PENDING: This category refers to post offices that have received a Final Determination notice, which means they'll probably close in 60 days unless they are successful with an appeal.  The totals for the "pending" category on the far right estimate how many will still be pending at year's end, not the total that received Final Determination notices.  (In other words, if a post office closes before the end of the year, it is not included in the total "pending" number, which is why some of the totals look askew.)

SUSPENSIONS: The Postal Service can close a post office on very short notice as an "emergency suspension" — the building is unsafe, there's a staffing problem, or there's an issue with the lease.  For example, in Jewell, Georgia, the post office was closed without notice because there was no one to run it, and in Kneeland, California, there was a problem with the lease that the property owner blamed on the Postal Service — communications, he said, were "lax, making it difficult to renegotiate the lease.”  These suspensions are not supposed to be permanent closings, but they usually turn into that.  Also, a post office being studied for closure can be suspended as well, as is the case with a couple of those on the chart.

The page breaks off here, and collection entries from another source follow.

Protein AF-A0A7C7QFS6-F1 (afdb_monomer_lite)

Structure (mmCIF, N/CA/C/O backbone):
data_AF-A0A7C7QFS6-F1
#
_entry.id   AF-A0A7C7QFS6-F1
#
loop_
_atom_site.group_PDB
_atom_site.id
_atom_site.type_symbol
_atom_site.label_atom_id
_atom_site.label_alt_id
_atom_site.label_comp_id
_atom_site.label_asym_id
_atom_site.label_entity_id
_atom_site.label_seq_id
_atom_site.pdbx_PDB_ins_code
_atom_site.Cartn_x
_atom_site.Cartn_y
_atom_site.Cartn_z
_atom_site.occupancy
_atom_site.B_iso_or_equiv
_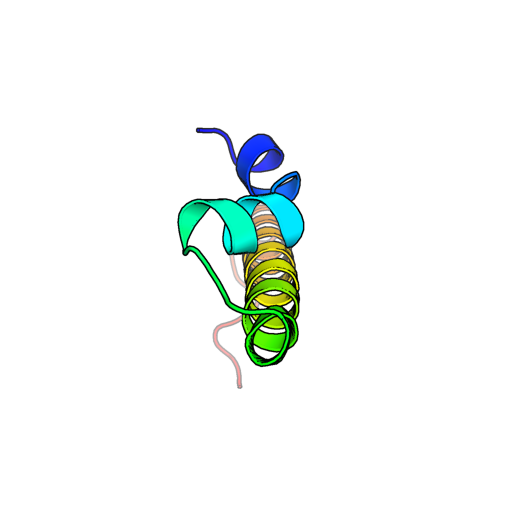atom_site.auth_seq_id
_atom_site.auth_comp_id
_atom_site.auth_asym_id
_atom_site.auth_atom_id
_atom_site.pdbx_PDB_model_num
ATOM 1 N N . LYS A 1 1 ? 5.109 -6.334 14.159 1.00 69.81 1 LYS A N 1
ATOM 2 C CA . LYS A 1 1 ? 5.050 -5.114 13.328 1.00 69.81 1 LYS A CA 1
ATOM 3 C C . LYS A 1 1 ? 3.871 -4.270 13.793 1.00 69.81 1 LYS A C 1
ATOM 5 O O . LYS A 1 1 ? 2.834 -4.863 14.076 1.00 69.81 1 LYS A O 1
ATOM 10 N N . SER A 1 2 ? 4.034 -2.958 13.976 1.00 89.25 2 SER A N 1
ATOM 11 C CA . SER A 1 2 ? 2.946 -2.058 14.414 1.00 89.25 2 SER A CA 1
ATOM 12 C C . SER A 1 2 ? 2.141 -1.518 13.221 1.00 89.25 2 SER A C 1
ATOM 14 O O . SER A 1 2 ? 2.577 -1.634 12.076 1.00 89.25 2 SER A O 1
ATOM 16 N N . LEU A 1 3 ? 0.970 -0.916 13.467 1.00 86.50 3 LEU A N 1
ATOM 17 C CA . LEU A 1 3 ? 0.183 -0.269 12.402 1.00 86.50 3 LEU A CA 1
ATOM 18 C C . LEU A 1 3 ? 0.923 0.917 11.776 1.00 86.50 3 LEU A C 1
ATOM 20 O O . LEU A 1 3 ? 0.801 1.151 10.578 1.00 86.50 3 LEU A O 1
ATOM 24 N N . ASP A 1 4 ? 1.711 1.642 12.565 1.00 86.56 4 ASP A N 1
ATOM 25 C CA . ASP A 1 4 ? 2.496 2.768 12.058 1.00 86.56 4 ASP A CA 1
ATOM 26 C C . ASP A 1 4 ? 3.689 2.290 11.220 1.00 86.56 4 ASP A C 1
ATOM 28 O O . ASP A 1 4 ? 4.016 2.907 10.208 1.00 86.56 4 ASP A O 1
ATOM 32 N N . GLU A 1 5 ? 4.276 1.137 11.565 1.00 90.00 5 GLU A N 1
ATOM 33 C CA . GLU A 1 5 ? 5.267 0.466 10.716 1.00 90.00 5 GLU A CA 1
ATOM 34 C C . GLU A 1 5 ? 4.641 0.077 9.371 1.00 90.00 5 GLU A C 1
ATOM 36 O O . GLU A 1 5 ? 5.209 0.371 8.322 1.00 90.00 5 GLU A O 1
ATOM 41 N N . ALA A 1 6 ? 3.438 -0.507 9.388 1.00 89.62 6 ALA A N 1
ATOM 42 C CA . ALA A 1 6 ? 2.723 -0.877 8.170 1.00 89.62 6 ALA A CA 1
ATOM 43 C C . ALA A 1 6 ? 2.361 0.345 7.30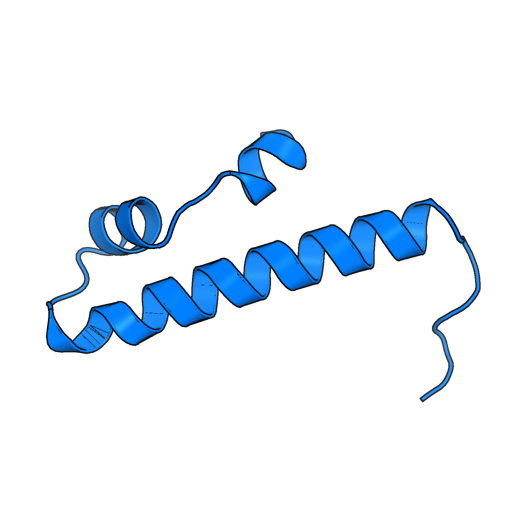1 1.00 89.62 6 ALA A C 1
ATOM 45 O O . ALA A 1 6 ? 2.483 0.284 6.081 1.00 89.62 6 ALA A O 1
ATOM 46 N N . ALA A 1 7 ? 1.991 1.474 7.915 1.00 88.88 7 ALA A N 1
ATOM 47 C CA . ALA A 1 7 ? 1.691 2.720 7.203 1.00 88.88 7 ALA A CA 1
ATOM 48 C C . ALA A 1 7 ? 2.934 3.381 6.583 1.00 88.88 7 ALA A C 1
ATOM 50 O O . ALA A 1 7 ? 2.813 4.169 5.644 1.00 88.88 7 ALA A O 1
ATOM 51 N N . SER A 1 8 ? 4.123 3.075 7.109 1.00 91.81 8 SER A N 1
ATOM 52 C CA . SER A 1 8 ? 5.397 3.599 6.608 1.00 91.81 8 SER A CA 1
ATOM 53 C C . SER A 1 8 ? 5.988 2.811 5.434 1.00 91.81 8 SER A C 1
ATOM 55 O O . SER A 1 8 ? 6.975 3.263 4.850 1.00 91.81 8 SER A O 1
ATOM 57 N N . ILE A 1 9 ? 5.394 1.664 5.075 1.00 93.19 9 ILE A N 1
ATOM 58 C CA . ILE A 1 9 ? 5.836 0.843 3.943 1.00 93.19 9 ILE A CA 1
ATOM 59 C C . ILE A 1 9 ? 5.700 1.651 2.650 1.00 93.19 9 ILE A C 1
ATOM 61 O O . ILE A 1 9 ? 4.633 2.184 2.345 1.00 93.19 9 ILE A O 1
ATOM 65 N N . LYS A 1 10 ? 6.786 1.716 1.877 1.00 93.44 10 LYS A N 1
ATOM 66 C CA . LYS A 1 10 ? 6.829 2.407 0.581 1.00 93.44 10 LYS A CA 1
ATOM 67 C C . LYS A 1 10 ? 6.776 1.422 -0.583 1.00 93.44 10 LYS A C 1
ATOM 69 O O . LYS A 1 10 ? 7.305 0.314 -0.485 1.00 93.44 10 LYS A O 1
ATOM 74 N N . ASN A 1 11 ? 6.253 1.864 -1.726 1.00 92.94 11 ASN A N 1
ATOM 75 C CA . ASN A 1 11 ? 6.245 1.092 -2.972 1.00 92.94 11 ASN A CA 1
ATOM 76 C C . ASN A 1 11 ? 7.638 0.598 -3.389 1.00 92.94 11 ASN A C 1
ATOM 78 O O . ASN A 1 11 ? 7.734 -0.460 -4.002 1.00 92.94 11 ASN A O 1
ATOM 82 N N . THR A 1 12 ? 8.708 1.320 -3.044 1.00 91.69 12 THR A N 1
ATOM 83 C CA . THR A 1 12 ? 10.083 0.917 -3.365 1.00 91.69 12 THR A CA 1
ATOM 84 C C . THR A 1 12 ? 10.470 -0.353 -2.620 1.00 91.69 12 THR A C 1
ATOM 86 O O . THR A 1 12 ? 10.976 -1.281 -3.233 1.00 91.69 12 THR A O 1
ATOM 89 N N . GLN A 1 13 ? 10.131 -0.445 -1.330 1.00 92.88 13 GLN A N 1
ATOM 90 C CA . GLN A 1 13 ? 10.378 -1.643 -0.524 1.00 92.88 13 GLN A CA 1
ATOM 91 C C . GLN A 1 13 ? 9.534 -2.821 -1.018 1.00 92.88 13 GLN A C 1
ATOM 93 O O . GLN A 1 13 ? 10.017 -3.944 -1.085 1.00 92.88 13 GLN A O 1
ATOM 98 N N . ILE A 1 14 ? 8.281 -2.561 -1.409 1.00 91.38 14 ILE A N 1
ATOM 99 C CA . ILE A 1 14 ? 7.394 -3.583 -1.984 1.00 91.38 1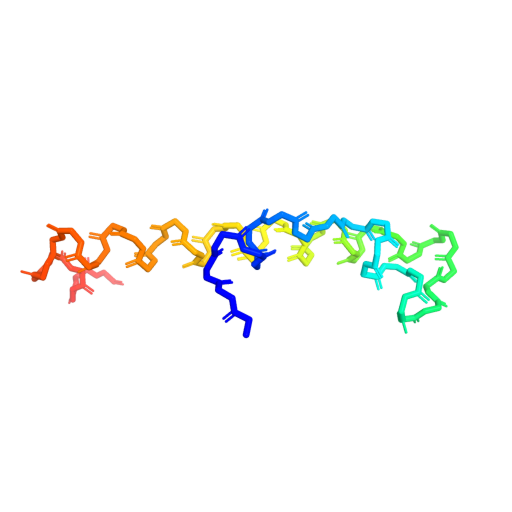4 ILE A CA 1
ATOM 100 C C . ILE A 1 14 ? 7.951 -4.089 -3.323 1.00 91.38 14 ILE A C 1
ATOM 102 O O . ILE A 1 14 ? 7.924 -5.285 -3.589 1.00 91.38 14 ILE A O 1
ATOM 106 N N . ALA A 1 15 ? 8.449 -3.190 -4.173 1.00 92.94 15 ALA A N 1
ATOM 107 C CA . ALA A 1 15 ? 9.017 -3.544 -5.467 1.00 92.94 15 ALA A CA 1
ATOM 108 C C . ALA A 1 15 ? 10.337 -4.311 -5.348 1.00 92.94 15 ALA A C 1
ATOM 110 O O . ALA A 1 15 ? 10.550 -5.237 -6.125 1.00 92.94 15 ALA A O 1
ATOM 111 N N . GLU A 1 16 ? 11.195 -3.934 -4.399 1.00 91.62 16 GLU A N 1
ATOM 112 C CA . GLU A 1 16 ? 12.462 -4.616 -4.120 1.00 91.62 16 GLU A CA 1
ATOM 113 C C . GLU A 1 16 ? 12.224 -6.034 -3.597 1.00 91.62 16 GLU A C 1
ATOM 115 O O . GLU A 1 16 ? 12.784 -6.979 -4.141 1.00 91.62 16 GLU A O 1
ATOM 120 N N . GLU A 1 17 ? 11.336 -6.199 -2.614 1.00 92.38 17 GLU A N 1
ATOM 121 C CA . GLU A 1 17 ? 11.034 -7.508 -2.017 1.00 92.38 17 GLU A CA 1
ATOM 122 C C . GLU A 1 17 ? 10.368 -8.470 -3.015 1.00 92.38 17 GLU A C 1
ATOM 124 O O . GLU A 1 17 ? 10.569 -9.680 -2.966 1.00 92.38 17 GLU A O 1
ATOM 129 N N . LEU A 1 18 ? 9.561 -7.930 -3.932 1.00 90.44 18 LEU A N 1
ATOM 130 C CA . LEU A 1 18 ? 8.867 -8.705 -4.962 1.00 90.44 18 LEU A CA 1
ATOM 131 C C . LEU A 1 18 ? 9.642 -8.790 -6.286 1.00 90.44 18 LEU A C 1
ATOM 133 O O . LEU A 1 18 ? 9.104 -9.321 -7.260 1.00 90.44 18 LEU A O 1
ATOM 137 N N . GLU A 1 19 ? 10.856 -8.233 -6.342 1.00 92.25 19 GLU A N 1
ATOM 138 C CA . GLU A 1 19 ? 11.714 -8.175 -7.533 1.00 92.25 19 GLU A CA 1
ATOM 139 C C . GLU A 1 19 ? 10.960 -7.690 -8.789 1.00 92.25 19 GLU A C 1
ATOM 141 O O . GLU A 1 19 ? 11.077 -8.240 -9.892 1.00 92.25 19 GLU A O 1
ATOM 146 N N . LEU A 1 20 ? 10.118 -6.662 -8.629 1.00 88.81 20 LEU A N 1
ATOM 147 C CA . LEU A 1 20 ? 9.258 -6.202 -9.714 1.00 88.81 20 LEU A CA 1
ATOM 148 C C . LEU A 1 20 ? 10.096 -5.539 -10.817 1.00 88.81 20 LEU A C 1
ATOM 150 O O . LEU A 1 20 ? 10.807 -4.566 -10.560 1.00 88.81 20 LEU A O 1
ATOM 154 N N . PRO A 1 21 ? 9.969 -5.984 -12.081 1.00 90.06 21 PRO A N 1
ATOM 155 C CA . PRO A 1 21 ? 10.612 -5.302 -13.192 1.00 90.06 21 PRO A CA 1
ATOM 156 C C . PRO A 1 21 ? 10.004 -3.901 -13.383 1.00 90.06 21 PRO A C 1
ATOM 158 O O . PRO A 1 21 ? 8.844 -3.687 -13.015 1.00 90.06 21 PRO A O 1
ATOM 161 N N . PRO A 1 22 ? 10.709 -2.965 -14.049 1.00 86.31 22 PRO A N 1
ATOM 162 C CA . PRO A 1 22 ? 10.293 -1.561 -14.170 1.00 86.31 22 PRO A CA 1
ATOM 163 C C . PRO A 1 22 ? 8.849 -1.354 -14.655 1.00 86.31 22 PRO A C 1
ATOM 165 O O . PRO A 1 22 ? 8.135 -0.476 -14.182 1.00 86.31 22 PRO A O 1
ATOM 168 N N . VAL A 1 23 ? 8.379 -2.216 -15.558 1.00 90.56 23 VAL A N 1
ATOM 169 C CA . VAL A 1 23 ? 7.015 -2.176 -16.112 1.00 90.56 23 VAL A CA 1
ATOM 170 C C . VAL A 1 23 ? 5.914 -2.532 -15.100 1.00 90.56 23 VAL A C 1
ATOM 172 O O . VAL A 1 23 ? 4.760 -2.144 -15.277 1.00 90.56 23 VAL A O 1
ATOM 175 N N . LYS A 1 24 ? 6.250 -3.249 -14.021 1.00 89.88 24 LYS A N 1
ATOM 176 C CA . LYS A 1 24 ? 5.314 -3.713 -12.982 1.00 89.88 24 LYS A CA 1
ATOM 177 C C . LYS A 1 24 ? 5.391 -2.906 -11.678 1.00 89.88 24 LYS A C 1
ATOM 179 O O . LYS A 1 24 ? 4.672 -3.227 -10.741 1.00 89.88 24 LYS A O 1
ATOM 184 N N . ILE A 1 25 ? 6.163 -1.817 -11.625 1.00 91.56 25 ILE A N 1
ATOM 185 C CA . ILE A 1 25 ? 6.229 -0.918 -10.453 1.00 91.56 25 ILE A CA 1
ATOM 186 C C . ILE A 1 25 ? 4.872 -0.276 -10.136 1.00 91.56 25 ILE A C 1
ATOM 188 O O . ILE A 1 25 ? 4.555 -0.024 -8.981 1.00 91.56 25 ILE A O 1
ATOM 192 N N . HIS A 1 26 ? 4.001 -0.079 -11.129 1.00 91.81 26 HIS A N 1
ATOM 193 C CA . HIS A 1 26 ? 2.644 0.406 -10.859 1.00 91.81 26 HIS A CA 1
ATOM 194 C C . HIS A 1 26 ? 1.885 -0.507 -9.873 1.00 91.81 26 HIS A C 1
ATOM 196 O O . HIS A 1 26 ? 1.077 -0.019 -9.089 1.00 91.81 26 HIS A O 1
ATOM 202 N N . CYS A 1 27 ? 2.182 -1.814 -9.850 1.00 91.38 27 CYS A N 1
ATOM 203 C CA . CYS A 1 27 ? 1.599 -2.746 -8.889 1.00 91.38 27 CYS A CA 1
ATOM 204 C C . CYS A 1 27 ? 2.054 -2.462 -7.450 1.00 91.38 27 CYS A C 1
ATOM 206 O O . CYS A 1 27 ? 1.258 -2.639 -6.532 1.00 91.38 27 CYS A O 1
ATOM 208 N N . SER A 1 28 ? 3.295 -2.007 -7.233 1.00 93.25 28 SER A N 1
ATOM 209 C CA . SER A 1 28 ? 3.765 -1.651 -5.890 1.00 93.25 28 SER A CA 1
ATOM 210 C C . SER A 1 28 ? 3.192 -0.321 -5.406 1.00 93.25 28 SER A C 1
ATOM 212 O O . SER A 1 28 ? 2.938 -0.182 -4.214 1.00 93.25 28 SER A O 1
ATOM 214 N N . VAL A 1 29 ? 2.920 0.620 -6.316 1.00 93.31 29 VAL A N 1
ATOM 215 C CA . VAL A 1 29 ? 2.183 1.857 -5.998 1.00 93.31 29 VAL A CA 1
ATOM 216 C C . VAL A 1 29 ? 0.745 1.530 -5.592 1.00 93.31 29 VAL A C 1
ATOM 218 O O . VAL A 1 29 ? 0.300 1.947 -4.528 1.00 93.31 29 VAL A O 1
ATOM 221 N N . LEU A 1 30 ? 0.050 0.697 -6.377 1.00 94.31 30 LEU A N 1
ATOM 222 C CA . LEU A 1 30 ? -1.304 0.240 -6.039 1.00 94.31 30 LEU A CA 1
ATOM 223 C C . LEU A 1 30 ? -1.343 -0.504 -4.695 1.00 94.31 30 LEU A C 1
ATOM 225 O O . LEU A 1 30 ? -2.277 -0.326 -3.916 1.00 94.31 30 LEU A O 1
ATOM 229 N N . ALA A 1 31 ? -0.329 -1.324 -4.410 1.00 94.12 31 ALA A N 1
ATOM 230 C CA . ALA A 1 31 ? -0.215 -2.022 -3.135 1.00 94.12 31 ALA A CA 1
ATOM 231 C C . ALA A 1 31 ? 0.016 -1.056 -1.959 1.00 94.12 31 ALA A C 1
ATOM 233 O O . ALA A 1 31 ? -0.613 -1.216 -0.914 1.00 94.12 31 ALA A O 1
ATOM 234 N N . GLU A 1 32 ? 0.875 -0.046 -2.121 1.00 94.56 32 GLU A N 1
ATOM 235 C CA . GLU A 1 32 ? 1.107 0.991 -1.107 1.00 94.56 32 GLU A CA 1
ATOM 236 C C . GLU A 1 32 ? -0.189 1.745 -0.770 1.00 94.56 32 GLU A C 1
ATOM 238 O O . GLU A 1 32 ? -0.533 1.894 0.406 1.00 94.56 32 GLU A O 1
ATOM 243 N N . ASP A 1 33 ? -0.933 2.171 -1.792 1.00 94.44 33 ASP A N 1
ATOM 244 C CA . ASP A 1 33 ? -2.191 2.900 -1.616 1.00 94.44 33 ASP A CA 1
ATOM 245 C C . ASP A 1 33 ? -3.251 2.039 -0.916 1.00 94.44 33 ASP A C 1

Setting the Record Straight, part one: The Postmaster Takes the National Review to School

October 2, 2011

The Oct. 3 issue of the National Review has an article by Robert VerBruggen entitled “Dead Letter - Tough Unions, Weak Management Doom the USPS.”  The National Review Online is subscription only, so you're spared having to read it, but if you want a taste of VerBruggen, you can check out some of his earlier pieces, like “Yes, End the Postal Service” and  “Post Office Creeps Closer to Default.”

You can tell from the titles where VerBruggen is coming from.  His most recent piece recycles the usual misinformation about postal issues: It mischaracterizes the $5.5 billion pre-funding payment for retiree health care benefits, blames the unions for postal ills, sets up a bogus comparison between the USPS and FedEx and UPS, and, not surprisingly, concludes that the USPS must be privatized.

VerBruggen’s piece was too much for one postmaster to take.  The following is a “letter to the editor” written by Mark Jamison, a postmaster in North Carolina.  (Jamison has also written an excellent letter to the PRC for its Advisory Opinion on the Retail Access Optimization Initiative, which you can read here.)  

*  *  *  *  *  *  * 

Dear Editor, National Review:

Robert VerBruggen demonstrates a tremendous amount of ignorance with respect to the issues relating to the USPS.  Perhaps it’s because he wants to advance an ideological agenda or perhaps it’s because he is simply uninformed.  It doesn’t really matter since the result is the same — an uninformed and distorted piece of tripe.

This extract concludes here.